Romulo Vigliaco, italiano de nacimiento, naturalizado argentino, abogado egresado de una universidad privada, cincuentón, corte media americana, y de una presencia que hubiera pasado desapercibida si no hubiera sido quien presidía la audiencia. Precisamente esa había sido su gran virtud a la hora de someterse su pliego al aval parlamentario necesario para ungir a cualquier juez. En el ámbito judicial donde se desempeñaba nadie confiaba en él, nadie. Los abogados trataban de no cruzarlo y los empleados lo esquivaban todo cuanto podían. Romulo había querido ser jugador de futbol profesional, pero la redonda no era lo suyo. Solía ensayar una explicación en la que amalgamaba mala suerte, cuestiones personales serias y haber sido víctima de la “mafia del fútbol”. Su unción como juez había sido la culminación de un proceso de degradación y pauperización del Poder Judicial. Vigliaco era lo que se conoce como un punitivista puro, un antigarantista, en el mundo del Derecho Penal, y un “cuadrado, botón y cagón” en el lenguaje vulgar que usaban legos y no legos en el Tribunal.
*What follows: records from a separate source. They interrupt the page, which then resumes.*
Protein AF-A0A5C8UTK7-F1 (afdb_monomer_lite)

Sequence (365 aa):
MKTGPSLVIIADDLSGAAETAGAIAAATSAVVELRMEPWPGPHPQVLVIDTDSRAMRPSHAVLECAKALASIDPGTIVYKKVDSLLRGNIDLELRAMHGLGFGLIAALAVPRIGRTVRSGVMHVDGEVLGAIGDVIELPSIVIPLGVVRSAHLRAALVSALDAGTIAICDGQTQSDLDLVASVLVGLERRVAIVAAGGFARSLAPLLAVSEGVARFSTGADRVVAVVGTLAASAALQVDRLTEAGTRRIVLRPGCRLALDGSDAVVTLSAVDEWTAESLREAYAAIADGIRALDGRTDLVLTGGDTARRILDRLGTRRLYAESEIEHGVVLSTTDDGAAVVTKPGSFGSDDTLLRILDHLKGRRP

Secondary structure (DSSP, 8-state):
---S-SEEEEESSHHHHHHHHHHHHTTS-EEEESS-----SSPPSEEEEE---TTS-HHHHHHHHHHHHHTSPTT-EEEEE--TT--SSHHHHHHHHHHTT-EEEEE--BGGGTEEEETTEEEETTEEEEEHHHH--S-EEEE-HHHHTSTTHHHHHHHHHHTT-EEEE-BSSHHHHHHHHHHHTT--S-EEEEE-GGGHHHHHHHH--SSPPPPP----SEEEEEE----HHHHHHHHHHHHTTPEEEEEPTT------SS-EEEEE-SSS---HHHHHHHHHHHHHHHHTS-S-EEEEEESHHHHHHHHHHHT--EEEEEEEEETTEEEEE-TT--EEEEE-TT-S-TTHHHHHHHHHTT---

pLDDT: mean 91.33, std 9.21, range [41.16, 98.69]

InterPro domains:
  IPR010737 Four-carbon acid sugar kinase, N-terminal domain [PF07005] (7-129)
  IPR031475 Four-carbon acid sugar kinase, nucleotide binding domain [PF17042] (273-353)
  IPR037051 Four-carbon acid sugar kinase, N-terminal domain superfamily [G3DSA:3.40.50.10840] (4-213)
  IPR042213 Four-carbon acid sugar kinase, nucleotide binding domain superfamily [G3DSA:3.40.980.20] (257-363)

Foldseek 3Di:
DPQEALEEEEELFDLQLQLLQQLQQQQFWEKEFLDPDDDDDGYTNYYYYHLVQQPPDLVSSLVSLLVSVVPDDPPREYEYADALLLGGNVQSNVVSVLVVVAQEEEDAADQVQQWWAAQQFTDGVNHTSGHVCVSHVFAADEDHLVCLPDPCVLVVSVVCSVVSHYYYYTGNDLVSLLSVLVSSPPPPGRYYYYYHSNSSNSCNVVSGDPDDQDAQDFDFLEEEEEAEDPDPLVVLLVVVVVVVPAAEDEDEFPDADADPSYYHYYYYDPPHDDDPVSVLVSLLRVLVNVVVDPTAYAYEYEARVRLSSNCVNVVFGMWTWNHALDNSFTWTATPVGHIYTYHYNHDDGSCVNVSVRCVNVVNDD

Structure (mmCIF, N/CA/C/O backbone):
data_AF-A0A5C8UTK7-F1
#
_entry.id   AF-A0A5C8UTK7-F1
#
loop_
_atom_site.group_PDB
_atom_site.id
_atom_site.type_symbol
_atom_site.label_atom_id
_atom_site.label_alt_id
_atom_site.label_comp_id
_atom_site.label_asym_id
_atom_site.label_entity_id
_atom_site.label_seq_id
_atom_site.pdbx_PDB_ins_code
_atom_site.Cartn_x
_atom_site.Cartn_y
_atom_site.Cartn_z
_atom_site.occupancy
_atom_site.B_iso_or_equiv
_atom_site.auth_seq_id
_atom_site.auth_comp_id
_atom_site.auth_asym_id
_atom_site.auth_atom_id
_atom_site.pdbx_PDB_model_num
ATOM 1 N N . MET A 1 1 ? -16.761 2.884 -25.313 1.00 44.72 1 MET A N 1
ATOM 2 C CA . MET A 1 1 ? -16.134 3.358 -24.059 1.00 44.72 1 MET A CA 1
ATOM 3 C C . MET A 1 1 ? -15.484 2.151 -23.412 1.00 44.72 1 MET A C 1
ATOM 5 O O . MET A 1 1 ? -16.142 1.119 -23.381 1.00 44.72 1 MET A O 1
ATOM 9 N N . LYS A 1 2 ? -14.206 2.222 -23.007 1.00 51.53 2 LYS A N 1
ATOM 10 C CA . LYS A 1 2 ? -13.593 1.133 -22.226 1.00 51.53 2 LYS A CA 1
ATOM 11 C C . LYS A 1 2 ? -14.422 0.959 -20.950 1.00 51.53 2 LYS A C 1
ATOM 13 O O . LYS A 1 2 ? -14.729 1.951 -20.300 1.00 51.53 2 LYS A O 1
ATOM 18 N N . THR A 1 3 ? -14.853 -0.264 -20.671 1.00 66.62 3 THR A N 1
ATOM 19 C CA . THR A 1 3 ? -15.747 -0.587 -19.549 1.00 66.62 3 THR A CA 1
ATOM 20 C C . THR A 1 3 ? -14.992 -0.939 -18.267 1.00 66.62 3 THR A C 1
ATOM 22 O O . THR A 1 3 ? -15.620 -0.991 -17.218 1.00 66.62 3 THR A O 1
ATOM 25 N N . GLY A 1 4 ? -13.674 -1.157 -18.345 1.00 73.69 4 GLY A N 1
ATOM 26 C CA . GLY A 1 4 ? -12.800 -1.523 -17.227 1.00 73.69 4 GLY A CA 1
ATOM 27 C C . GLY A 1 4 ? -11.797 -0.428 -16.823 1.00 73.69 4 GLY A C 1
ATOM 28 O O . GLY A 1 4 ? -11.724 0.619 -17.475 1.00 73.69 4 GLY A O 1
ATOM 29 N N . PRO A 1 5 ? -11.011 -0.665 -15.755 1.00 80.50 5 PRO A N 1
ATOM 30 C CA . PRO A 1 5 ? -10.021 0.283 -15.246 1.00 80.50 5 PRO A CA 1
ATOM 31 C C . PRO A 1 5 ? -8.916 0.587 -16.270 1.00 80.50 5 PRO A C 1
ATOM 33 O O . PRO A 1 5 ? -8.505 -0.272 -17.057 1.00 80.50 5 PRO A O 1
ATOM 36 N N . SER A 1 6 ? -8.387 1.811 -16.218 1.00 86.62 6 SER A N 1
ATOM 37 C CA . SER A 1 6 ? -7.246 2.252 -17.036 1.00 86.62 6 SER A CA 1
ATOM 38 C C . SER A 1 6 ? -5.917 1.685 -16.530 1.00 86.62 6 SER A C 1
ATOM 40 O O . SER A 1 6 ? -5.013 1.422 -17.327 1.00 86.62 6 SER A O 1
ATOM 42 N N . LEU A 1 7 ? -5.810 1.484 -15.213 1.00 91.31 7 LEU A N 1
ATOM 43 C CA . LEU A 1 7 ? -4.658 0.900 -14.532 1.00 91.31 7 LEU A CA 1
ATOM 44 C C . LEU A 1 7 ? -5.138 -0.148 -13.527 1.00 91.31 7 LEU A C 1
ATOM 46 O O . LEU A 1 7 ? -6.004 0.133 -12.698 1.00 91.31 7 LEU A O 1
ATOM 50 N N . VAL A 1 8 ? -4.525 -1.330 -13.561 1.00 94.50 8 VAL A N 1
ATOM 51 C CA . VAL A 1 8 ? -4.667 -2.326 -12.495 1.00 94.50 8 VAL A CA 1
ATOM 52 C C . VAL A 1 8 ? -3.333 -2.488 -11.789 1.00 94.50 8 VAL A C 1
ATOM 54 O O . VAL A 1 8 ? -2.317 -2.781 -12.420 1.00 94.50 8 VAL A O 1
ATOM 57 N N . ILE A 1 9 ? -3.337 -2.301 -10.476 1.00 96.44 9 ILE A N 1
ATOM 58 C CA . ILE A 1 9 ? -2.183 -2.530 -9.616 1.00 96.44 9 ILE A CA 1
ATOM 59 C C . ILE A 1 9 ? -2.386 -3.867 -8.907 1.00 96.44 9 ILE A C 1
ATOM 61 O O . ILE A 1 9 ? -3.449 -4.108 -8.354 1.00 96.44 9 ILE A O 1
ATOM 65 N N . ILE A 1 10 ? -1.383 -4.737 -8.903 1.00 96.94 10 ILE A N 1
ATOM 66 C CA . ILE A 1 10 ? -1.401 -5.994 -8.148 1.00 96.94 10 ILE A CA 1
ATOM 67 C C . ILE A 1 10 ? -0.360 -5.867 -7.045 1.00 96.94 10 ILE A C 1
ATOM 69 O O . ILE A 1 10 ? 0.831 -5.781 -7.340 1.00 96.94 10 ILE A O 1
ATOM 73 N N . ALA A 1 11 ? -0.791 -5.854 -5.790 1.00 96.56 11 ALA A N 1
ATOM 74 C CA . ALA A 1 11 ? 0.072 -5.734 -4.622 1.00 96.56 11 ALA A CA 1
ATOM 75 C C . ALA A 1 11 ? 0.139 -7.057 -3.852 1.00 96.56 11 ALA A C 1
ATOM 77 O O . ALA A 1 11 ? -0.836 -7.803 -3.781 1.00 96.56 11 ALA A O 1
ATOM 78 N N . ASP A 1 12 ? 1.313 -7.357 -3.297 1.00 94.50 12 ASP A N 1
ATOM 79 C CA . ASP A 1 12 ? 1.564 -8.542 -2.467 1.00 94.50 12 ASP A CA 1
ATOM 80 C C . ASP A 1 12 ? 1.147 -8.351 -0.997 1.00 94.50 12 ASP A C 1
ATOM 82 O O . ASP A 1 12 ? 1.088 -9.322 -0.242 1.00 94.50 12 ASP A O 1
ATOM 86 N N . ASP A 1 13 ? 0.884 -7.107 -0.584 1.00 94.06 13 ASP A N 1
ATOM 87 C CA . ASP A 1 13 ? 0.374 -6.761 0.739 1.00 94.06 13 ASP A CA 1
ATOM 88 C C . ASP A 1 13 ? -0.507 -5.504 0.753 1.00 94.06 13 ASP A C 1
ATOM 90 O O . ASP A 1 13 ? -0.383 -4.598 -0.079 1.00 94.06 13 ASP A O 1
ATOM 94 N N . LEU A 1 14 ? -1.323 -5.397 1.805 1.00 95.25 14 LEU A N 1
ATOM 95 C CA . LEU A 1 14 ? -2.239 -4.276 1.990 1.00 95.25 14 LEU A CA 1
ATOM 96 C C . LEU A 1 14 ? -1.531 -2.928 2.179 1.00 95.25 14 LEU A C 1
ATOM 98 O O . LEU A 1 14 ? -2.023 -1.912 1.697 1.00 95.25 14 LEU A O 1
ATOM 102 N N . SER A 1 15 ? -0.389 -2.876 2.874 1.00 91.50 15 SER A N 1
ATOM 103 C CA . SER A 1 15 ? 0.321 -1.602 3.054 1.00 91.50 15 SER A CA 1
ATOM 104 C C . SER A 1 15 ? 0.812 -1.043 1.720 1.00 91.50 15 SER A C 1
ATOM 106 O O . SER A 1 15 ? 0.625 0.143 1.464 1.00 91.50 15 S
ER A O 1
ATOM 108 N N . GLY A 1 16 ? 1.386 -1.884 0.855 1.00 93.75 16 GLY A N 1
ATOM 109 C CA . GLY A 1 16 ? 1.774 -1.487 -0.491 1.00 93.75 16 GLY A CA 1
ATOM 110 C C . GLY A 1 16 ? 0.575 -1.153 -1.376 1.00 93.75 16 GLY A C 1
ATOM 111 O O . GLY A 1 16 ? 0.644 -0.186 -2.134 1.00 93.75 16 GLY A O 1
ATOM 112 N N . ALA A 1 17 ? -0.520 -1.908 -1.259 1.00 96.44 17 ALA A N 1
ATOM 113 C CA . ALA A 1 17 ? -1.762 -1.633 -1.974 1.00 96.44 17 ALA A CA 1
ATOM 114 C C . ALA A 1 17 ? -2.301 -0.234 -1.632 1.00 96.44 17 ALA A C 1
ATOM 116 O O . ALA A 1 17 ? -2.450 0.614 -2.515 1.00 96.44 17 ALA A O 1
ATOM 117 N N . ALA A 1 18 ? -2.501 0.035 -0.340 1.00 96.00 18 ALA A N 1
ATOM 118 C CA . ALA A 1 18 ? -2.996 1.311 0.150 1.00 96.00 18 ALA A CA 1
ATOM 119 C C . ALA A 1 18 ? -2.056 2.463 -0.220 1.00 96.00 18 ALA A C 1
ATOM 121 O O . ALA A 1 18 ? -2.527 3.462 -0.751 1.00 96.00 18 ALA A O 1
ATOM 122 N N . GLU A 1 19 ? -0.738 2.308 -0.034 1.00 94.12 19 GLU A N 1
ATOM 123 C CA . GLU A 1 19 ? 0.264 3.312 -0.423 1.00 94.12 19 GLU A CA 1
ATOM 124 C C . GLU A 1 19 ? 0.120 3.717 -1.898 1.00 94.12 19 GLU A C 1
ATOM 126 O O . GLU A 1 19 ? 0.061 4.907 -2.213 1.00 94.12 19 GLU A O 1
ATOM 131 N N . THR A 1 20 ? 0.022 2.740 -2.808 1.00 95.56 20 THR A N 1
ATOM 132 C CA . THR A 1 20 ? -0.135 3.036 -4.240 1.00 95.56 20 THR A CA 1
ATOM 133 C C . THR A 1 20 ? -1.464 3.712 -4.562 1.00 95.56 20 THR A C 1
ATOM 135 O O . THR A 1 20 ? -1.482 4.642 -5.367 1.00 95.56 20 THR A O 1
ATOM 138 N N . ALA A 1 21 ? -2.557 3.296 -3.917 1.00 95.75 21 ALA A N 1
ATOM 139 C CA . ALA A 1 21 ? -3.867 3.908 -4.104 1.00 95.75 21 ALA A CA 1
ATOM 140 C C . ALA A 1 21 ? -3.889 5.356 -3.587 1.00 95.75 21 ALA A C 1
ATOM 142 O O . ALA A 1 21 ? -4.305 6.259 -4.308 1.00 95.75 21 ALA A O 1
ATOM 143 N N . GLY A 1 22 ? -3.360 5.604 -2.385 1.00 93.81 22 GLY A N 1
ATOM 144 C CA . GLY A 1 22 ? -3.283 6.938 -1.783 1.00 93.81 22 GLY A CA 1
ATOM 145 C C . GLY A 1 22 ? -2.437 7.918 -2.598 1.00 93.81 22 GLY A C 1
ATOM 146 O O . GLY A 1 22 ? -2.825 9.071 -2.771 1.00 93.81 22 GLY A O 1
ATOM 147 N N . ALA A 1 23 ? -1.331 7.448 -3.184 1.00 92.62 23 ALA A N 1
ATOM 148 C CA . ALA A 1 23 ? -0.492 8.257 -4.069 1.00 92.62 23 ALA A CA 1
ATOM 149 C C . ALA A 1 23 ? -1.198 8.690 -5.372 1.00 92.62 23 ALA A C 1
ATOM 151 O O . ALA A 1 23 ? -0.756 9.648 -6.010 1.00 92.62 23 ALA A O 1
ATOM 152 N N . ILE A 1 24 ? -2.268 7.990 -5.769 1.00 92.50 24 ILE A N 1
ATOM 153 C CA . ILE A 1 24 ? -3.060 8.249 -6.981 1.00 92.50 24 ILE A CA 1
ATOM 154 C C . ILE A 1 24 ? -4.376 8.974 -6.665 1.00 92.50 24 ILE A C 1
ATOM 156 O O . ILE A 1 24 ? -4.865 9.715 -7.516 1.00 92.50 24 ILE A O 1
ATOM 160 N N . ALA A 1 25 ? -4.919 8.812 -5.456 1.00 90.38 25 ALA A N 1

La audiencia empezaba con más de veinte minutos de retraso.
El juez comenzó:
-La audiencia la solicitó la Fiscalía, así que…
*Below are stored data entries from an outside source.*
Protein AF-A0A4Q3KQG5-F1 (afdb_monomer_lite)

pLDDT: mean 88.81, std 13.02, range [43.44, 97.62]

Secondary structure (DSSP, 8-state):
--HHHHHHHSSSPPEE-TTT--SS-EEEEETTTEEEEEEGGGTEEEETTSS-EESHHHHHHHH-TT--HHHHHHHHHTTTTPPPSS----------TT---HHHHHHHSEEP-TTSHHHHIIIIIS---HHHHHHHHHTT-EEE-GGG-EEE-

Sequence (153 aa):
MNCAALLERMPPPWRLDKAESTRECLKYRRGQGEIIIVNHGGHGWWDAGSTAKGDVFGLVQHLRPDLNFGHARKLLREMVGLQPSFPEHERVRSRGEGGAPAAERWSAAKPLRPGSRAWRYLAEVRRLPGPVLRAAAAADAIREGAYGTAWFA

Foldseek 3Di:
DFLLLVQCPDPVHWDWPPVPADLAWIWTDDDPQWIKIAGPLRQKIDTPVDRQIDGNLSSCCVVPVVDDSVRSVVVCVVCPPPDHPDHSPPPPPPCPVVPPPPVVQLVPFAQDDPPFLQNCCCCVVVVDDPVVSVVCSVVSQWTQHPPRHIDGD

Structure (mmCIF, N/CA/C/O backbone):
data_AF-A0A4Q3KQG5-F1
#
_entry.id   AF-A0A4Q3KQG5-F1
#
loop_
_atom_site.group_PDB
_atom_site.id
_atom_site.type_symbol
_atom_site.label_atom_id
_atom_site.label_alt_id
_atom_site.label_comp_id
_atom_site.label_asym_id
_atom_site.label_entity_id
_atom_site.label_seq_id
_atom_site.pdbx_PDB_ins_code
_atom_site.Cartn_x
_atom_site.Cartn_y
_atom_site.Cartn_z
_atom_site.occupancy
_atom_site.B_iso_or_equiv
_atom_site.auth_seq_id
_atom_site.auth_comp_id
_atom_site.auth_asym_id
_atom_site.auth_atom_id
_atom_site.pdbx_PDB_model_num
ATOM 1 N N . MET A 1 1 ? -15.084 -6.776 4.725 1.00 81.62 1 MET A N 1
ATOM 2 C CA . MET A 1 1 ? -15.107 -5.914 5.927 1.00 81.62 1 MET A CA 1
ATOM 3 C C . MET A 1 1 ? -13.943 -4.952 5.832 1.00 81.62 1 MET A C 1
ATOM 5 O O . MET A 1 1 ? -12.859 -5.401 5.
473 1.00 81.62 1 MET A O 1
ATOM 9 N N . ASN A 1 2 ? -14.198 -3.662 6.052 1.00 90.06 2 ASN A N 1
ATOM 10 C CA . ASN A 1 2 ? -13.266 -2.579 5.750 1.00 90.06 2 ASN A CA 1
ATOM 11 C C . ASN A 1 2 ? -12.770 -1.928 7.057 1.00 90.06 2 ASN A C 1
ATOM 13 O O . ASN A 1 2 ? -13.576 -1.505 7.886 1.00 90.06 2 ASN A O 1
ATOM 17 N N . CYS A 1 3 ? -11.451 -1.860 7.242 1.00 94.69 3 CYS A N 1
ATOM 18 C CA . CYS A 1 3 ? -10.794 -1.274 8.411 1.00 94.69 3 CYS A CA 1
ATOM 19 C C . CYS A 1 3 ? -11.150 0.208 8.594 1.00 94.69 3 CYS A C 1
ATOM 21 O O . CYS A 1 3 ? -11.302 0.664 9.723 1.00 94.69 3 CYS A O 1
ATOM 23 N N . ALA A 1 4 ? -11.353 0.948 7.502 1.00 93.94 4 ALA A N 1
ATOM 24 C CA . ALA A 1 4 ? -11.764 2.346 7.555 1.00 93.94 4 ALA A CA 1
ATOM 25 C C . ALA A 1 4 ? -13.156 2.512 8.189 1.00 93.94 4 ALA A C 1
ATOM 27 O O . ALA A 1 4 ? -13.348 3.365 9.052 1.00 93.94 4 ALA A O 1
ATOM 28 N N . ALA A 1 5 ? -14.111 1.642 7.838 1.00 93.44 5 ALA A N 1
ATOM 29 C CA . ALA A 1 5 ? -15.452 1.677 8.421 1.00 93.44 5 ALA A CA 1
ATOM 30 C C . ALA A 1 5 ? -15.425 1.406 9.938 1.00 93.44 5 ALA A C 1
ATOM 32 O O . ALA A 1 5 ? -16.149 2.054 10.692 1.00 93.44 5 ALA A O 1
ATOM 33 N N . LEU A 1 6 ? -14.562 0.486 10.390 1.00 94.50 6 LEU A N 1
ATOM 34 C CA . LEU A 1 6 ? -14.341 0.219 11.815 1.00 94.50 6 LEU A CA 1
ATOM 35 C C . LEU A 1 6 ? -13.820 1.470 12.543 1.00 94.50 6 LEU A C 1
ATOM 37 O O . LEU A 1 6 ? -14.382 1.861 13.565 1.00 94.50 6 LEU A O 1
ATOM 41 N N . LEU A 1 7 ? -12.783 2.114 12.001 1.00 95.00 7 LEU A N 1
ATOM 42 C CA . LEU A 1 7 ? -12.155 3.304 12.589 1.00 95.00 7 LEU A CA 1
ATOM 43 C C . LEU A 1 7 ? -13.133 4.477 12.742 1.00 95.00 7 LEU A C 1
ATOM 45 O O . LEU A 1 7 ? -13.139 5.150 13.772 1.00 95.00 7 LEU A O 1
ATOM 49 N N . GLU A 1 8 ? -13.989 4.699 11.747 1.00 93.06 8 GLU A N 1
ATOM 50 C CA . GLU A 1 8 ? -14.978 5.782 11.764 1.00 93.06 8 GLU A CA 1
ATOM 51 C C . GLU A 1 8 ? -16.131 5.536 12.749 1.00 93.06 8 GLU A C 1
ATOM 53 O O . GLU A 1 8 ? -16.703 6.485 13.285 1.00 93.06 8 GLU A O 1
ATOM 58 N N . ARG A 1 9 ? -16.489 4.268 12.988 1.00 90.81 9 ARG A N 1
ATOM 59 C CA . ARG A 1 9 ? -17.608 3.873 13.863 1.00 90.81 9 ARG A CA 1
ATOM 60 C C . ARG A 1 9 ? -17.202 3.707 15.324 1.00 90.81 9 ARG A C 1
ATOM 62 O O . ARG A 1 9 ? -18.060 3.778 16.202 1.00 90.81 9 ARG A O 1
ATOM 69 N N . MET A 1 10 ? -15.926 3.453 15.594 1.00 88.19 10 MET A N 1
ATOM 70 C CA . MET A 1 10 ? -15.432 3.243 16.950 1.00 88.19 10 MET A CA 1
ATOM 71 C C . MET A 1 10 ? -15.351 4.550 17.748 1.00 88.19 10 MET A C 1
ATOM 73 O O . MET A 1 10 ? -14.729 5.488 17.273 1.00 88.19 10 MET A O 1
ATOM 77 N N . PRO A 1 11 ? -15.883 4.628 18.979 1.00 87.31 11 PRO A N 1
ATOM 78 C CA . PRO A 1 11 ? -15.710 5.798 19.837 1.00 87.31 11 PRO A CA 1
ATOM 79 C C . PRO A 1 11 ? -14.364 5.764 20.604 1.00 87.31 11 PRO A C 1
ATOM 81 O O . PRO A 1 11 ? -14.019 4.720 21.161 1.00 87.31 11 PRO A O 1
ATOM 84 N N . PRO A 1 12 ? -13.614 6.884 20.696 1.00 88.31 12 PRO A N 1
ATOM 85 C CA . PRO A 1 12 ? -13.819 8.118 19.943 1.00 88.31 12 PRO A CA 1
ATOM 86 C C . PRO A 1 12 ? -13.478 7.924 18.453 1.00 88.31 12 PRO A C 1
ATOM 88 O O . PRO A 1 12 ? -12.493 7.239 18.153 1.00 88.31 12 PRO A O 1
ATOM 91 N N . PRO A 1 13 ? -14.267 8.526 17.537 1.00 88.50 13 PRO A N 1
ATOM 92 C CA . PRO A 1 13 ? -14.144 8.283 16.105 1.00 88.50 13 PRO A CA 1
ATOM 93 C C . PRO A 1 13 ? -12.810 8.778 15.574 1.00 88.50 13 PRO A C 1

-La audiencia no fue pedida por la Fiscalía -interrumpió el fiscal.
-¿El imputado se encuentra presente? -retomó Vigliaco.
-Sí, señor juez... soy yo -terció el reo, todavía esposado.
-Diga su nombre.
-Elber Galarga.
-Bien señor Galarga, ¿le leyeron sus derechos?
-No, señor juez.
-¿Habló con sus abogados defensores?
-No señor juez.
-Bueno, vamos al grano, sin distraernos con tonterías... Está imputado por pasar un semáforo en pleno centro de la ciudad. ¿Pasó el semáforo?
-Sí, señor juez, pasé el semáforo, pero estaba en verde.
-¿Cómo?
-Pasé un semáforo en verde.
-Bueno, pero pasó el semáforo, como dice la Fiscalía.
-Pero Su Señoría, se supone que usted está aquí para garantizar mis derechos, no para avalar cualquier cosa de la Fiscalía…
-No sea insolente porque lo voy a acusar de desacato.
-Señor juez, el desacato se derogó en Argentina hace más de treinta años -dijo el defensor, orgulloso de su conocimiento infinito.
-Y además, señor juez, yo pasé el semáforo que estaba en verde, y lo pasé a pie –comentó el acusado.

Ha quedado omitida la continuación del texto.